• _Activity_
Copy out again, unchanged, the listing below from the line that has "ATOM 13 O O" through the line that has "ATOM 55 N N".
........
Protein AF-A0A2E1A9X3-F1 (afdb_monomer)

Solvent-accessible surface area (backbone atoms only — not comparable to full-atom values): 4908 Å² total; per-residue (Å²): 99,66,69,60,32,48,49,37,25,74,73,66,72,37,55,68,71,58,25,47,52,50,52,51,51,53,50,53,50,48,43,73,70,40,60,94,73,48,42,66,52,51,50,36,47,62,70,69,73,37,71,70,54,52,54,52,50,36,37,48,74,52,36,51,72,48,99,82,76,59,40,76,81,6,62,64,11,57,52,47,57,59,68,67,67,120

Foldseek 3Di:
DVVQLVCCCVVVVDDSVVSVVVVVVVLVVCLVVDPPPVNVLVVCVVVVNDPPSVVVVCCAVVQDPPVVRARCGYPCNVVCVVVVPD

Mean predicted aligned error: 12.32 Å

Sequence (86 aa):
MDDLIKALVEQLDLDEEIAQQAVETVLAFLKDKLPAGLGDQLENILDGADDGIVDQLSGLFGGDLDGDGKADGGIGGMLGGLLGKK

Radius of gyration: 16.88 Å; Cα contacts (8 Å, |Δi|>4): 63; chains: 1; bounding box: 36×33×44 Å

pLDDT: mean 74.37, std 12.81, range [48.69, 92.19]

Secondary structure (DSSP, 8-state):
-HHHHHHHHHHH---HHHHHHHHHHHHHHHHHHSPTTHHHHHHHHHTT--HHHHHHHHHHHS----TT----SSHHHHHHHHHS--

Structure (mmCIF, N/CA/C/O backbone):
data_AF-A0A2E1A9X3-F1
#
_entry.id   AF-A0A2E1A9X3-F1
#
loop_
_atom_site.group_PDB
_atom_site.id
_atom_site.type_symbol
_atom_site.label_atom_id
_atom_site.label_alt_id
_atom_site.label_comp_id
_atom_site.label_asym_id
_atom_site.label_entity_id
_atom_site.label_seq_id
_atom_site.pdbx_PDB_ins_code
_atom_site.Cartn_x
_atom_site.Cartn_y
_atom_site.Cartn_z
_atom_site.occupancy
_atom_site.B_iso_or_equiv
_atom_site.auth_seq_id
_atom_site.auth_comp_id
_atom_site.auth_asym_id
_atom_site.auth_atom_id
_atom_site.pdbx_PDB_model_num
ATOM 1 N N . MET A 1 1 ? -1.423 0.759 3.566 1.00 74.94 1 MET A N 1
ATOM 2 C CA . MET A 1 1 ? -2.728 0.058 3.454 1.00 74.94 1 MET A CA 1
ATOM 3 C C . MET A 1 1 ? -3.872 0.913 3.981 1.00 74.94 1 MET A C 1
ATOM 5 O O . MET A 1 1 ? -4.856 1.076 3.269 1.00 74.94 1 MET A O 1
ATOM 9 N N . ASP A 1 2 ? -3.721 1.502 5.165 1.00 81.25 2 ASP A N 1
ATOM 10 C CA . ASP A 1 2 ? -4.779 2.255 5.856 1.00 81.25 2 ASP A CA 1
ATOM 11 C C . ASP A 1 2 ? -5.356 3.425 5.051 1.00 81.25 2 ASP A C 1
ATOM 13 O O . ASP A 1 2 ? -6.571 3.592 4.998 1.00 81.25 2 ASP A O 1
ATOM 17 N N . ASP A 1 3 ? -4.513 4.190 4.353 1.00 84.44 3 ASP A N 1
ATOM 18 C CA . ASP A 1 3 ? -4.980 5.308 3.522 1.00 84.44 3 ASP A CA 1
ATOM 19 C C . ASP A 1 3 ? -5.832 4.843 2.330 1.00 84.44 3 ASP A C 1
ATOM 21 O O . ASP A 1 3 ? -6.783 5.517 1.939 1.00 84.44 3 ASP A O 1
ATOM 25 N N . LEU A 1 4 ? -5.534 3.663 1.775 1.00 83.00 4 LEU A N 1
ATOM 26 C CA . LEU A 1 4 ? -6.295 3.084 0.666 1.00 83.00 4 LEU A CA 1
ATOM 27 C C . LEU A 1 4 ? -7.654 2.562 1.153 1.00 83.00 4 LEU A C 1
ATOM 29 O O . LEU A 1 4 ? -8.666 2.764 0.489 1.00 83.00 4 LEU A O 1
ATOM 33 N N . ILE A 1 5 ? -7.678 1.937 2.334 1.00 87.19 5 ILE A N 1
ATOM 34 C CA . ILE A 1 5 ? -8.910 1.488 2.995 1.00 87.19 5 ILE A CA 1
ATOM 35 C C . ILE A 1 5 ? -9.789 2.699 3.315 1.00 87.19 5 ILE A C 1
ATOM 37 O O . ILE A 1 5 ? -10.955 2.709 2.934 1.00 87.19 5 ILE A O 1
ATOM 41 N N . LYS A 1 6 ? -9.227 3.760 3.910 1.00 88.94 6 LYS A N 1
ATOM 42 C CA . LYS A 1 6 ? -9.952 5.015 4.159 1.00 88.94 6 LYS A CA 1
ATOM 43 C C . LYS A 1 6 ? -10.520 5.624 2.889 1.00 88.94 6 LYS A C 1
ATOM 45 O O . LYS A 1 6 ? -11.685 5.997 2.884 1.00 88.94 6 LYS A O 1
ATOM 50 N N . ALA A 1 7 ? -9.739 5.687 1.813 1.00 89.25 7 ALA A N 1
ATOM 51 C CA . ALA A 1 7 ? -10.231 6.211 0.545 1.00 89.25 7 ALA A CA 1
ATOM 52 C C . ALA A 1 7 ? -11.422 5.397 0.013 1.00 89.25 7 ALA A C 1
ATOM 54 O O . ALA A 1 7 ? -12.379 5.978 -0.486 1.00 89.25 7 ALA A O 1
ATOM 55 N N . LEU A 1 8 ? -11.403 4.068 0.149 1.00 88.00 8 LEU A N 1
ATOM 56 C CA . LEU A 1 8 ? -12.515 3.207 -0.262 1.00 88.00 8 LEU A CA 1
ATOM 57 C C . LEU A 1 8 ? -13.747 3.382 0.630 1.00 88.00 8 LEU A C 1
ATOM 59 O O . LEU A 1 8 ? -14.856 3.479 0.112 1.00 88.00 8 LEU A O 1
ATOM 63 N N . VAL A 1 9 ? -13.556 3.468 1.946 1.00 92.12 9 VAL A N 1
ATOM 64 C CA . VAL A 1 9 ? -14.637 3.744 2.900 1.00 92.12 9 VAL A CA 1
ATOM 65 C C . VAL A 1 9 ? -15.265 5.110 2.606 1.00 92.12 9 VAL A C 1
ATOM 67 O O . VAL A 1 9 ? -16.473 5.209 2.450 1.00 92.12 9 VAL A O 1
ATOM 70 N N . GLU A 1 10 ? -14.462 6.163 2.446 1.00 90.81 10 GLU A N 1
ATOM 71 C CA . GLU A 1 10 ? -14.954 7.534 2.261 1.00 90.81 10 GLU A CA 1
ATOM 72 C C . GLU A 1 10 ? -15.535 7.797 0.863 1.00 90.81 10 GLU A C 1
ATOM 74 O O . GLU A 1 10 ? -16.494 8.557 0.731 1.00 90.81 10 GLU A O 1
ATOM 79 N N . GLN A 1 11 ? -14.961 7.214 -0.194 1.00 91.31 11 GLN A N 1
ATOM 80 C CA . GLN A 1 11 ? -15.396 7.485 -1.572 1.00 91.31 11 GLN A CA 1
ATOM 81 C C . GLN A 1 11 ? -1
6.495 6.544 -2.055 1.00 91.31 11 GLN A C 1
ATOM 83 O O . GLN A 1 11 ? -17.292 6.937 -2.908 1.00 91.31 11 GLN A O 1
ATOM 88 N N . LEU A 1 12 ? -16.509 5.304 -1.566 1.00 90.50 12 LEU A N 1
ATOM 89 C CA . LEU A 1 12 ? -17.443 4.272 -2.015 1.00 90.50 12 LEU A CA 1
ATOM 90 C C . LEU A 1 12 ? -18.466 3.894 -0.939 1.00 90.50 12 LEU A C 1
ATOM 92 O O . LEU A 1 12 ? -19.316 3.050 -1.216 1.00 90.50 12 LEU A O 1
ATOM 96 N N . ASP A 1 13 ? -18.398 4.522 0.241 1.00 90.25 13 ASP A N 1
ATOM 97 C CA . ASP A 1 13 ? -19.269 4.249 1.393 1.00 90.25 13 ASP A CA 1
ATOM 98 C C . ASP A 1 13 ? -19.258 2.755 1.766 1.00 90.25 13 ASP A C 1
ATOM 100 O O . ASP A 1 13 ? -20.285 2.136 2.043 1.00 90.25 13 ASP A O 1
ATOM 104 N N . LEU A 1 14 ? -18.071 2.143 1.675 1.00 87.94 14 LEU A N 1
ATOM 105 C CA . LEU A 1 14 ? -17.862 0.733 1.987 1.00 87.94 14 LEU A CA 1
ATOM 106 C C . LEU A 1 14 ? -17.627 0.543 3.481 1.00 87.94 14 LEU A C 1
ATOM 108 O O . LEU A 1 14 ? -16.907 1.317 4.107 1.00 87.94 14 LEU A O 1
........
• _Response area_
ATOM 13 O O . ASP A 1 2 ? -6.571 3.592 4.998 1.00 81.25 2 ASP A O 1
ATOM 17 N N . ASP A 1 3 ? -4.513 4.190 4.353 1.00 84.44 3 ASP A N 1
ATOM 18 C CA . ASP A 1 3 ? -4.980 5.308 3.522 1.00 84.44 3 ASP A CA 1
ATOM 19 C C . ASP A 1 3 ? -5.832 4.843 2.330 1.00 84.44 3 ASP A C 1
ATOM 21 O O . ASP A 1 3 ? -6.783 5.517 1.939 1.00 84.44 3 ASP A O 1
ATOM 25 N N . LEU A 1 4 ? -5.534 3.663 1.775 1.00 83.00 4 LEU A N 1
ATOM 26 C CA . LEU A 1 4 ? -6.295 3.084 0.666 1.00 83.00 4 LEU A CA 1
ATOM 27 C C . LEU A 1 4 ? -7.654 2.562 1.153 1.00 83.00 4 LEU A C 1
ATOM 29 O O . LEU A 1 4 ? -8.666 2.764 0.489 1.00 83.00 4 LEU A O 1
ATOM 33 N N . ILE A 1 5 ? -7.678 1.937 2.334 1.00 87.19 5 ILE A N 1
ATOM 34 C CA . ILE A 1 5 ? -8.910 1.488 2.995 1.00 87.19 5 ILE A CA 1
ATOM 35 C C . ILE A 1 5 ? -9.789 2.699 3.315 1.00 87.19 5 ILE A C 1
ATOM 37 O O . ILE A 1 5 ? -10.955 2.709 2.934 1.00 87.19 5 ILE A O 1
ATOM 41 N N . LYS A 1 6 ? -9.227 3.760 3.910 1.00 88.94 6 LYS A N 1
ATOM 42 C CA . LYS A 1 6 ? -9.952 5.015 4.159 1.00 88.94 6 LYS A CA 1
ATOM 43 C C . LYS A 1 6 ? -10.520 5.624 2.889 1.00 88.94 6 LYS A C 1
ATOM 45 O O . LYS A 1 6 ? -11.685 5.997 2.884 1.00 88.94 6 LYS A O 1
ATOM 50 N N . ALA A 1 7 ? -9.739 5.687 1.813 1.00 89.25 7 ALA A N 1
ATOM 51 C CA . ALA A 1 7 ? -10.231 6.211 0.545 1.00 89.25 7 ALA A CA 1
ATOM 52 C C . ALA A 1 7 ? -11.422 5.397 0.013 1.00 89.25 7 ALA A C 1
ATOM 54 O O . ALA A 1 7 ? -12.379 5.978 -0.486 1.00 89.25 7 ALA A O 1
ATOM 55 N N . LEU A 1 8 ? -11.403 4.068 0.149 1.00 88.00 8 LEU A N 1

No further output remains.